This study was carried out to investigate the effect of two shading methods, shading agent spray on the glasshouse and internal shading screen treatment, on the growth and fruit quality of paprika (Capsicum annuum L. 'Cupra' and 'Coletti') in summer season cultivation. In the shading agent treatment, a commercial shading agent diluted with water at a ratio of 1 : 4 was sprayed on the roof of a glasshouse. In the internal shading screen treatment, a 10~20% shaded screen was used during the day time when the sun radiation was greater than $700W{\cdot}m^{-2}$. Compared to the unshaded control, photosynthetic photon flux density (PPFD) decreased in the greenhouse in the shading agent (SA) and shading screen (SS) treatments by 20% and 30%, respectively. Lower air temperatures and higher relative humidities were observed in the SA than in both the control and the SS treatment. Time to reach the break point of humidity deficit $8g{\cdot}m^{-3}$ was 2 hours late in the SA than in both the control and the SS treatment. Compared to control, both the SA and the SS treatments showed lower instantaneous temperatures of leaf, fruit, and flower by $2^{\circ}C$, $5^{\circ}C$ and $3^{\circ}C$, respectively. There were no differences in number of branches, stem diameter, and leaf size among treatments although both shading treatments promoted plant height in both cultivars. Botrytis infection ratio declined with the SA treatment by 14.7% in 'Cupra' and 22.1% in 'Coletti' as compared to that in the control. Shading increased fruit size in both cultivars, whereas no differences were observed in the number of locules and thickness of fruit tissue among treatments. Shading treatment increased mean fruit weight by a range of 10 to 15 g per fruit, while it decreased soluble solids contents as compared to that in the control. Similar Hunter values were observed among treatments, while fruit firmness increased slightly in shading treatments.
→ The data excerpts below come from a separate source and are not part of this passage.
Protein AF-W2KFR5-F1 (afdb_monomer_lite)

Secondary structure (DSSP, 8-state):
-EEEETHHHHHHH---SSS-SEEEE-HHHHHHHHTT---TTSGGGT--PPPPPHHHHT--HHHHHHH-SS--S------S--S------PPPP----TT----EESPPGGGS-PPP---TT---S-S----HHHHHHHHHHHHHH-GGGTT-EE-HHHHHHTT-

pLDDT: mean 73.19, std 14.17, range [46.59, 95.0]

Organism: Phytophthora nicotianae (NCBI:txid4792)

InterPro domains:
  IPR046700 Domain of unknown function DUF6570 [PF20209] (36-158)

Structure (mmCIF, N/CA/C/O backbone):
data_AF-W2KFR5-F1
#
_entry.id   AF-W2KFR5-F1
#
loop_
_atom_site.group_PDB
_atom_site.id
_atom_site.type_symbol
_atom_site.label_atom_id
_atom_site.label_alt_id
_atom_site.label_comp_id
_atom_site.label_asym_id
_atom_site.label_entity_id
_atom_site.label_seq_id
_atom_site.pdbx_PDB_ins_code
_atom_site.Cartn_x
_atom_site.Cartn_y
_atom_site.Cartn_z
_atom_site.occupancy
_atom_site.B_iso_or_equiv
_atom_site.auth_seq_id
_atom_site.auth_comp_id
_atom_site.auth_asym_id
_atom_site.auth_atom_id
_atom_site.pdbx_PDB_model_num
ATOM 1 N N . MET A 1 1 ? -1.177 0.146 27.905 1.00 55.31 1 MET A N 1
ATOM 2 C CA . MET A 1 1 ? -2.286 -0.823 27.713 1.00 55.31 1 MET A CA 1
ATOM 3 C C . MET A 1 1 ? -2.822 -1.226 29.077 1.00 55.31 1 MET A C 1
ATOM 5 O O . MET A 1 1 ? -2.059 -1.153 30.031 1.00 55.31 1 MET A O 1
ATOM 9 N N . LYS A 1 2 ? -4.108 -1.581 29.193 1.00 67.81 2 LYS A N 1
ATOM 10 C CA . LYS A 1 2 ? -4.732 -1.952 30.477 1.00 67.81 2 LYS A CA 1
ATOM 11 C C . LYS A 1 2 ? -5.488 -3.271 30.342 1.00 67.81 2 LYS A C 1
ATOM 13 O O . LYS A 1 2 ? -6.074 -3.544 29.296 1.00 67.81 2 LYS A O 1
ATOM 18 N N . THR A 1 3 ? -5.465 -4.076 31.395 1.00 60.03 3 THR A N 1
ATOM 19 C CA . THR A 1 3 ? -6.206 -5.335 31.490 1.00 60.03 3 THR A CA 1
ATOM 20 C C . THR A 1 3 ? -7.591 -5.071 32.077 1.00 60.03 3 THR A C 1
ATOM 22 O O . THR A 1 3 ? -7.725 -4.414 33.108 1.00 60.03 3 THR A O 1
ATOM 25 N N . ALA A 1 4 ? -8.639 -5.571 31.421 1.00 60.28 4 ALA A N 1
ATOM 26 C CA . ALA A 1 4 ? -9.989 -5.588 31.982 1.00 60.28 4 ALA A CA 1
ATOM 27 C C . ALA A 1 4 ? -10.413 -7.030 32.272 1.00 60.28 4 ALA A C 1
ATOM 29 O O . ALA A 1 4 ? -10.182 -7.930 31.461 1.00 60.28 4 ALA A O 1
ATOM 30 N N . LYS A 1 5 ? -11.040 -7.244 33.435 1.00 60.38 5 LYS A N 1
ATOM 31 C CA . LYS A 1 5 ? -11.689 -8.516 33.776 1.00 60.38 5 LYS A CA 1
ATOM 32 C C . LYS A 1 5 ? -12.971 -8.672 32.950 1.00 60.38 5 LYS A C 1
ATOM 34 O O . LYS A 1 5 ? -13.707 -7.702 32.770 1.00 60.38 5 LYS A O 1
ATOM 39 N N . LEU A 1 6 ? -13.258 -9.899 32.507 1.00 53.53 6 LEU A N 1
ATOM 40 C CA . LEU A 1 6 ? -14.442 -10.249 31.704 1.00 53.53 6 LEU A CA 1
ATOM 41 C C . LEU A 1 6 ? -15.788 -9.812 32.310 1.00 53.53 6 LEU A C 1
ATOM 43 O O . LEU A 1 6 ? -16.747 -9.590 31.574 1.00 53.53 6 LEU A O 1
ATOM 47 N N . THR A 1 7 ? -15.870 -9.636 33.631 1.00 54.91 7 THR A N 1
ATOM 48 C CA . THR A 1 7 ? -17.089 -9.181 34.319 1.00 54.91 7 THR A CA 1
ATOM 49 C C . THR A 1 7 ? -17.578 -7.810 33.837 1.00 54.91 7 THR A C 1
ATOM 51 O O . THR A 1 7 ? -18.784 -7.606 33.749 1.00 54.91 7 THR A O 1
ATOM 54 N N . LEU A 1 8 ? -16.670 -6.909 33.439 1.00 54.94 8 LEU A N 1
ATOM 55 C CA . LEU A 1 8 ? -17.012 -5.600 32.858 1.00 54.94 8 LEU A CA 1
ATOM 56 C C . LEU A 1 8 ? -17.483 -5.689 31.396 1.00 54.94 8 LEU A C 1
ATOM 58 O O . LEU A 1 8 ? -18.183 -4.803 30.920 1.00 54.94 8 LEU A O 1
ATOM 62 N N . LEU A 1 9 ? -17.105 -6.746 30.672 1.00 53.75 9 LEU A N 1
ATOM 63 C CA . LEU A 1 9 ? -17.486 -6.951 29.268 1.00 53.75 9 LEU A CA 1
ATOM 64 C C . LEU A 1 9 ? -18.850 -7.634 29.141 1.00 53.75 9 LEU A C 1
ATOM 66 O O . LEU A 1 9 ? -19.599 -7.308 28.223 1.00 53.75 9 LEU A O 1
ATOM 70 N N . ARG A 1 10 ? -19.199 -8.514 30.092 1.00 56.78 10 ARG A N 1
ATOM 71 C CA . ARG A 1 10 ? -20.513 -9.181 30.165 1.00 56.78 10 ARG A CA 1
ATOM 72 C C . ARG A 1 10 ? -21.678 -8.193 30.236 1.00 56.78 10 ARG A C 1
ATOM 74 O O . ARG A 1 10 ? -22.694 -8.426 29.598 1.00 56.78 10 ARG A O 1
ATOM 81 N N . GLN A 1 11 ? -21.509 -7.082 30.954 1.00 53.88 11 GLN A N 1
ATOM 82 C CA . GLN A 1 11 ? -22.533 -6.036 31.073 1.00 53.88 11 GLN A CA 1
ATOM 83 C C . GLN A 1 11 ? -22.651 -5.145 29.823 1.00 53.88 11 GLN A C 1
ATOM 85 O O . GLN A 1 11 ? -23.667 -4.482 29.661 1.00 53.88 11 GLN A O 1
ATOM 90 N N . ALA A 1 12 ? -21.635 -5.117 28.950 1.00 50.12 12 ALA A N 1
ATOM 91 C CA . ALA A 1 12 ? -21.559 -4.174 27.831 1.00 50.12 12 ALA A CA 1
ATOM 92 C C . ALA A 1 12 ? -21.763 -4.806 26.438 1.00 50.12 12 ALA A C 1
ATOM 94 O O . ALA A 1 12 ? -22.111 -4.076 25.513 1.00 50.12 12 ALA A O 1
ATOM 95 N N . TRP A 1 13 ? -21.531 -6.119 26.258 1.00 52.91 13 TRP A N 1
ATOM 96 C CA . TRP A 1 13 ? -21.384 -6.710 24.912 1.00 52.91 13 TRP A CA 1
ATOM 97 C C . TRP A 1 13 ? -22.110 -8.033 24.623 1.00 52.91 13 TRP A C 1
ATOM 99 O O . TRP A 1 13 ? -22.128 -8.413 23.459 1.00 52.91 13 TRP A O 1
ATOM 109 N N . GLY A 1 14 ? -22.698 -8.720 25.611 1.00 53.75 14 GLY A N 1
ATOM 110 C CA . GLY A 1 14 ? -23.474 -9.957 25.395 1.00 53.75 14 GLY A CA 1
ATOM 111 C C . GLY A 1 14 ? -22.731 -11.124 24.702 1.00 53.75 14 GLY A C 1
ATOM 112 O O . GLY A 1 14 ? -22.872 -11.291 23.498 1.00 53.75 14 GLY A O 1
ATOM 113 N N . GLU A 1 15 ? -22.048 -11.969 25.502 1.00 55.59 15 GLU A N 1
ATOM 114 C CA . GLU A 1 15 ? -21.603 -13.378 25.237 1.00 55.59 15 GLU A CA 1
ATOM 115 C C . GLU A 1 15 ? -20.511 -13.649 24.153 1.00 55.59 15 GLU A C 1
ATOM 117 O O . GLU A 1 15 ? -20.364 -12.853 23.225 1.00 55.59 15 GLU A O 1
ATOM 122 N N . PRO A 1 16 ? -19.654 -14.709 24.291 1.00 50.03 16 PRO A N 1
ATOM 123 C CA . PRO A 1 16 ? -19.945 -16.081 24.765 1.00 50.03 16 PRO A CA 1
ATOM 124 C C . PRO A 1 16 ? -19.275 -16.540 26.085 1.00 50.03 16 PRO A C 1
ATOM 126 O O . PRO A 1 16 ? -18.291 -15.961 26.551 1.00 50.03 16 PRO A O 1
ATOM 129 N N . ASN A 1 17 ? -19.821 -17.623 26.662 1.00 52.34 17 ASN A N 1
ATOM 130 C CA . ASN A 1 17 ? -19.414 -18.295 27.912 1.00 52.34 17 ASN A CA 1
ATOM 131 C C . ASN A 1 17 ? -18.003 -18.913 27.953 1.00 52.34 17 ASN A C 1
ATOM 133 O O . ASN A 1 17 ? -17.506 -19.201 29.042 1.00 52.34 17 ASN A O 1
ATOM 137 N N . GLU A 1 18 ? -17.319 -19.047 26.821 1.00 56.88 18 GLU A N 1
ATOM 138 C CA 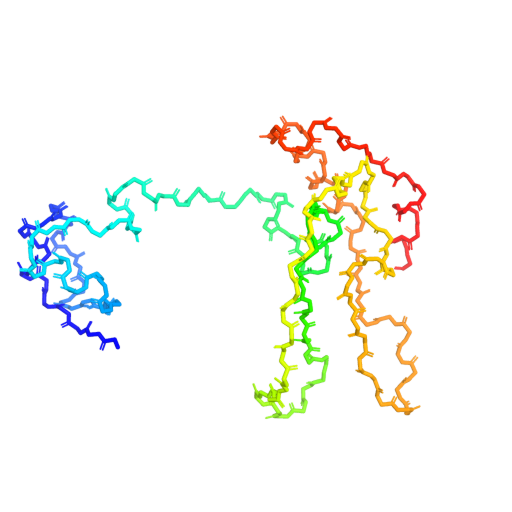. GLU A 1 18 ? -15.959 -19.585 26.754 1.00 56.88 18 GLU A CA 1
ATOM 139 C C . GLU A 1 18 ? -15.030 -18.558 26.109 1.00 56.88 18 GLU A C 1
ATOM 141 O O . GLU A 1 18 ? -14.967 -18.391 24.893 1.00 56.88 18 GLU A O 1
ATOM 146 N N . GLY A 1 19 ? -14.323 -17.807 26.952 1.00 55.25 19 GLY A N 1
ATOM 147 C CA . GLY A 1 19 ? -13.378 -16.786 26.523 1.00 55.25 19 GLY A CA 1
ATOM 148 C C . GLY A 1 19 ? -12.306 -16.524 27.583 1.00 55.25 19 GLY A C 1
ATOM 149 O O . GLY A 1 19 ? -12.483 -16.869 28.756 1.00 55.25 19 GLY A O 1
ATOM 150 N N . PRO A 1 20 ? -11.168 -15.924 27.200 1.00 58.56 20 PRO A N 1
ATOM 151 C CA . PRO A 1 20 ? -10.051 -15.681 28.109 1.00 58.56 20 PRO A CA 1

Compared to the control, shading treatments improved marketable fruits by 11.7~22.6% and increased the number of fruits per plant by 4~9.2 in both 'Cupra' and 'Coletti'. The results of this study indicate that shading agent application on the roof of glasshouse would be one of the most effective options to reduce heat stress imposed on the paprika crop in summer cultivation, resulting in improved crop growth and fruit yield.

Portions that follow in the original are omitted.